*** Data provided

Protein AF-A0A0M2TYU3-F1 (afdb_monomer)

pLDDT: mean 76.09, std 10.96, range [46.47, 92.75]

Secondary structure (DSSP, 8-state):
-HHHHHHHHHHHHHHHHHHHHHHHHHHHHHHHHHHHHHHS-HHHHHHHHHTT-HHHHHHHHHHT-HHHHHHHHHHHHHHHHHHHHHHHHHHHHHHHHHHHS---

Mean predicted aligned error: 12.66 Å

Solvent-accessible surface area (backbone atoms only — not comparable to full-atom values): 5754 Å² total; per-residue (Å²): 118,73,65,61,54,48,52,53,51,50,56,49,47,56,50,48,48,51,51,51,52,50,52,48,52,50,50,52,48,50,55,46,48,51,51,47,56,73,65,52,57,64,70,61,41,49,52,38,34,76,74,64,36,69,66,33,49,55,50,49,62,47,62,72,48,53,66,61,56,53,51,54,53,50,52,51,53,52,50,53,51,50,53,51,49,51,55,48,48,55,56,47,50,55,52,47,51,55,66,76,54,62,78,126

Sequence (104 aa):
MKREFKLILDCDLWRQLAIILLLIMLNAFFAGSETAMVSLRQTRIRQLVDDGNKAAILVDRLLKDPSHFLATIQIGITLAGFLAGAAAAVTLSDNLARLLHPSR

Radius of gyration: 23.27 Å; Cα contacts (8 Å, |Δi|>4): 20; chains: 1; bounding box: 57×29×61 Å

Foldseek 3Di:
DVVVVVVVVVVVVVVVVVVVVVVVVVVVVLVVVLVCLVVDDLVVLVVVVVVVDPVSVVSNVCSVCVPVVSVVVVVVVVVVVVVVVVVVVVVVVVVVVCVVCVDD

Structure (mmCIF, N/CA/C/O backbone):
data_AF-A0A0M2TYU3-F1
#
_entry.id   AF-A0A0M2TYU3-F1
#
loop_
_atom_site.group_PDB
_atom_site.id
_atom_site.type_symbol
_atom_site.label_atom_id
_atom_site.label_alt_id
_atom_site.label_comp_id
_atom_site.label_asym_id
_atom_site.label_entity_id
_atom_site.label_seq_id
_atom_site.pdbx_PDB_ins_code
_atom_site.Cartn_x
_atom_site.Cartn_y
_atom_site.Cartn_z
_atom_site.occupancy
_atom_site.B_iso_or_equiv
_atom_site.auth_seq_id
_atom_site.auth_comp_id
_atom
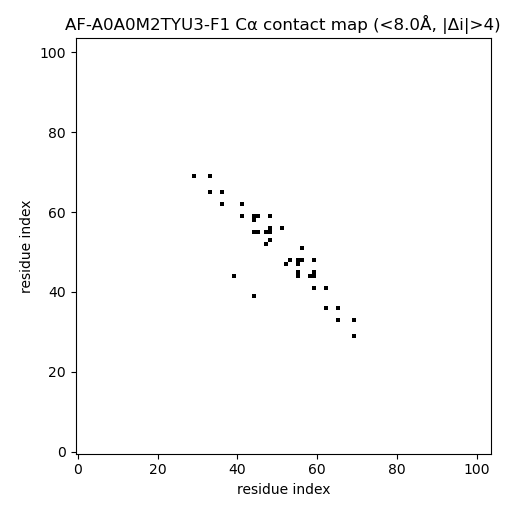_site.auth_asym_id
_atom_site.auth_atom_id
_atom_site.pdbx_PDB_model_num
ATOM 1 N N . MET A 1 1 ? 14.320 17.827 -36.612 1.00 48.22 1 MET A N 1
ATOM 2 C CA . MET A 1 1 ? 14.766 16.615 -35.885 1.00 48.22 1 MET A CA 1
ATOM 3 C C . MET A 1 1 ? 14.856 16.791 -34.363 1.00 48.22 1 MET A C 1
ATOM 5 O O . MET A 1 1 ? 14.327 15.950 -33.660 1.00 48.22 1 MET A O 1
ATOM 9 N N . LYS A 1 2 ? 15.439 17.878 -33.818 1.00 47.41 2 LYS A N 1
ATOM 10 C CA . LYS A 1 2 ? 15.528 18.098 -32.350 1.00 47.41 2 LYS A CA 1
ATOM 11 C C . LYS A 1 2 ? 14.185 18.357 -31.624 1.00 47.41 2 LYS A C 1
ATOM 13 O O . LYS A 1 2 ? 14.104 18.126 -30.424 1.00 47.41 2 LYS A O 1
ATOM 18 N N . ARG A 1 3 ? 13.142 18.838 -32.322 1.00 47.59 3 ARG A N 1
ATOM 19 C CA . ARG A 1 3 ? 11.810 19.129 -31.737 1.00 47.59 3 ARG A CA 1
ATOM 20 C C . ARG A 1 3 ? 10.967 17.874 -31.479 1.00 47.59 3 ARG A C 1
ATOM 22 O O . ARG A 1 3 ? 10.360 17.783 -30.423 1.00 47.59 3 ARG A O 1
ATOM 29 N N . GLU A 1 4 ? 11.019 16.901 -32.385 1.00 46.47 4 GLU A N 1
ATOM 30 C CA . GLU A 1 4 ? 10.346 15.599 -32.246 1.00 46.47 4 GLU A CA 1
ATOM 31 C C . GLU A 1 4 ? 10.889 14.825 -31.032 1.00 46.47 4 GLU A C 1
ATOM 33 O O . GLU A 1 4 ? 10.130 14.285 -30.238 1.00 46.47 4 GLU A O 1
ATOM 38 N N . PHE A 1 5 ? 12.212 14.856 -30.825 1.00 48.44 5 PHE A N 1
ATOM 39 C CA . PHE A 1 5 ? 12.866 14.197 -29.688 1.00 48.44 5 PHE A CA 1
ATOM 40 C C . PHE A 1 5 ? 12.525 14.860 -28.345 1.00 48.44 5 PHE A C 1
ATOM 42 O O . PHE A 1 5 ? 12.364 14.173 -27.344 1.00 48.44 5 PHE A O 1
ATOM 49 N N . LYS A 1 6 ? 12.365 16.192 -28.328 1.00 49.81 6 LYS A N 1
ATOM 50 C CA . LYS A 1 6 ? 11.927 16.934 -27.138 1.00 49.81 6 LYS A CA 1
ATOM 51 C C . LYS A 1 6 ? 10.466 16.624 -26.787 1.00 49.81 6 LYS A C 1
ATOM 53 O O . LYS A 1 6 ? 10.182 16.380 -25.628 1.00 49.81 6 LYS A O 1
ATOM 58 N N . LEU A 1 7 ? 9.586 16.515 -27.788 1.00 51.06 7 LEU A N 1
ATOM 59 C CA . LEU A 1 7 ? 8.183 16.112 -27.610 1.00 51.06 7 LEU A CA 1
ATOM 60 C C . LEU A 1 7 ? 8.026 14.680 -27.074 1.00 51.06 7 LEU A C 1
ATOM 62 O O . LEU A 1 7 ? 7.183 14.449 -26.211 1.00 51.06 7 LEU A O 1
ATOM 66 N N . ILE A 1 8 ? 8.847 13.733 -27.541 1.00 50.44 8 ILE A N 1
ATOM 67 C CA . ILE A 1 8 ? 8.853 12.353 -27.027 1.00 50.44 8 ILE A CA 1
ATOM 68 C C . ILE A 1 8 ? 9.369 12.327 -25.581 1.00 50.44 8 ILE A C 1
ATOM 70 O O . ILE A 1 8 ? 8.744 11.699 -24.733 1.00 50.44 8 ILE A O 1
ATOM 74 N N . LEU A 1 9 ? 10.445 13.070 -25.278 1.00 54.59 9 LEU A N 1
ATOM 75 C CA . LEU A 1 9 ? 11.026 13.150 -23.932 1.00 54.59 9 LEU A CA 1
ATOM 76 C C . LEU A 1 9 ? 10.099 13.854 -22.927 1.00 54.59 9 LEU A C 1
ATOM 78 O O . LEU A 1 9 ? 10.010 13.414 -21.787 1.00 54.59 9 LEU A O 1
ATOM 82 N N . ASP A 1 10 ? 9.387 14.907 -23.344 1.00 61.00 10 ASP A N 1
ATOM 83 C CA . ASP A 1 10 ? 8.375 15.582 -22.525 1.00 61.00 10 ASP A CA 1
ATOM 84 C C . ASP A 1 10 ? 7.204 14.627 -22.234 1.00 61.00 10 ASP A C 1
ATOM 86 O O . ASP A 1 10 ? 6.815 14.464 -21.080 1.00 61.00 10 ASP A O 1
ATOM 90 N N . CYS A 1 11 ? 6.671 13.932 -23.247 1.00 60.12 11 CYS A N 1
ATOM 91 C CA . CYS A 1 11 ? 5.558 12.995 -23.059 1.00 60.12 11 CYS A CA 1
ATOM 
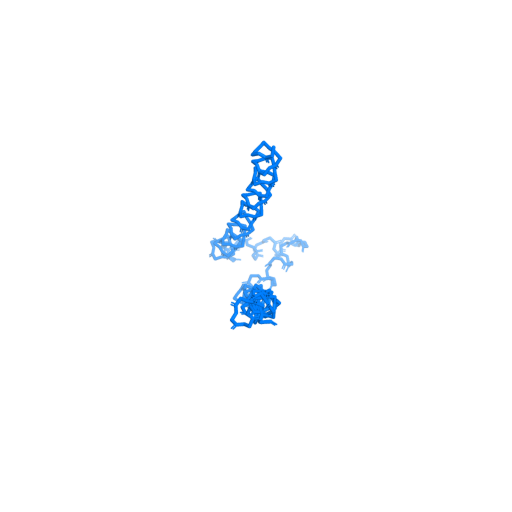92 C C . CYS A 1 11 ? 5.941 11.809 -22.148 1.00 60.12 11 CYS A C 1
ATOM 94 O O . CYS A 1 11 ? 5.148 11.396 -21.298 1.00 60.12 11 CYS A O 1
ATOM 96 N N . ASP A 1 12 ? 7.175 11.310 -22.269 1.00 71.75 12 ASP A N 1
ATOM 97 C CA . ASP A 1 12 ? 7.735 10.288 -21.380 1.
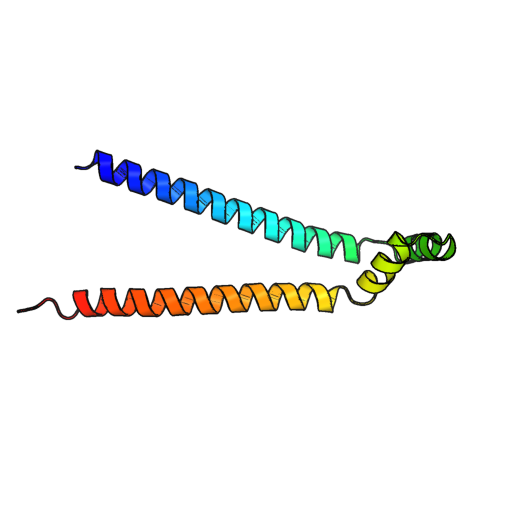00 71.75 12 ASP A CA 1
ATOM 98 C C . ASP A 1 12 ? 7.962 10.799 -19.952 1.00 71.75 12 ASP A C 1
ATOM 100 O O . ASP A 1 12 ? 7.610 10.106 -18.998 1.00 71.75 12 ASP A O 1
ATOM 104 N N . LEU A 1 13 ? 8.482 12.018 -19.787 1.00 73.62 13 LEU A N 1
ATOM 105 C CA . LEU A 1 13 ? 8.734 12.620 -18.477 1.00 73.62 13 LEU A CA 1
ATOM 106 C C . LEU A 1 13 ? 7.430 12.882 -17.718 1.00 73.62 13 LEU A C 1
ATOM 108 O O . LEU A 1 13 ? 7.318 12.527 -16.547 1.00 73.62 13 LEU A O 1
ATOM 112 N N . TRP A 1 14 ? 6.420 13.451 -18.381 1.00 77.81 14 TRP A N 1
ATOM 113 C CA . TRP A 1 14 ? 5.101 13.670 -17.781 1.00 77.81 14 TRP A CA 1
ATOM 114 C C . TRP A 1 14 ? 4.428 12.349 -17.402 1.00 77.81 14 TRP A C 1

******

[What the task asks]
Copy out only the lines of the records above from the one with "ATOM 10 C CA" through the one with "ATOM 53 O O", exactly as they stand, both included.

[Worked solution]
ATOM 10 C CA . LYS A 1 2 ? 15.528 18.098 -32.350 1.00 47.41 2 LYS A CA 1
ATOM 11 C C . LYS A 1 2 ? 14.185 18.357 -31.624 1.00 47.41 2 LYS A C 1
ATOM 13 O O . LYS A 1 2 ? 14.104 18.126 -30.424 1.00 47.41 2 LYS A O 1
ATOM 18 N N . ARG A 1 3 ? 13.142 18.838 -32.322 1.00 47.59 3 ARG A N 1
ATOM 19 C CA . ARG A 1 3 ? 11.810 19.129 -31.737 1.00 47.59 3 ARG A CA 1
ATOM 20 C C . ARG A 1 3 ? 10.967 17.874 -31.479 1.00 47.59 3 ARG A C 1
ATOM 22 O O . ARG A 1 3 ? 10.360 17.783 -30.423 1.00 47.59 3 ARG A O 1
ATOM 29 N N . GLU A 1 4 ? 11.019 16.901 -32.385 1.00 46.47 4 GLU A N 1
ATOM 30 C CA . GLU A 1 4 ? 10.346 15.599 -32.246 1.00 46.47 4 GLU A CA 1
ATOM 31 C C . GLU A 1 4 ? 10.889 14.825 -31.032 1.00 46.47 4 GLU A C 1
ATOM 33 O O . GLU A 1 4 ? 10.130 14.285 -30.238 1.00 46.47 4 GLU A O 1
ATOM 38 N N . PHE A 1 5 ? 12.212 14.856 -30.825 1.00 48.44 5 PHE A N 1
ATOM 39 C CA . PHE A 1 5 ? 12.866 14.197 -29.688 1.00 48.44 5 PHE A CA 1
ATOM 40 C C . PHE A 1 5 ? 12.525 14.860 -28.345 1.00 48.44 5 PHE A C 1
ATOM 42 O O . PHE A 1 5 ? 12.364 14.173 -27.344 1.00 48.44 5 PHE A O 1
ATOM 49 N N . LYS A 1 6 ? 12.365 16.192 -28.328 1.00 49.81 6 LYS A N 1
ATOM 50 C CA . LYS A 1 6 ? 11.927 16.934 -27.138 1.00 49.81 6 LYS A CA 1
ATOM 51 C C . LYS A 1 6 ? 10.466 16.624 -26.787 1.00 49.81 6 LYS A C 1
ATOM 53 O O . LYS A 1 6 ? 10.182 16.380 -25.628 1.00 49.81 6 LYS A O 1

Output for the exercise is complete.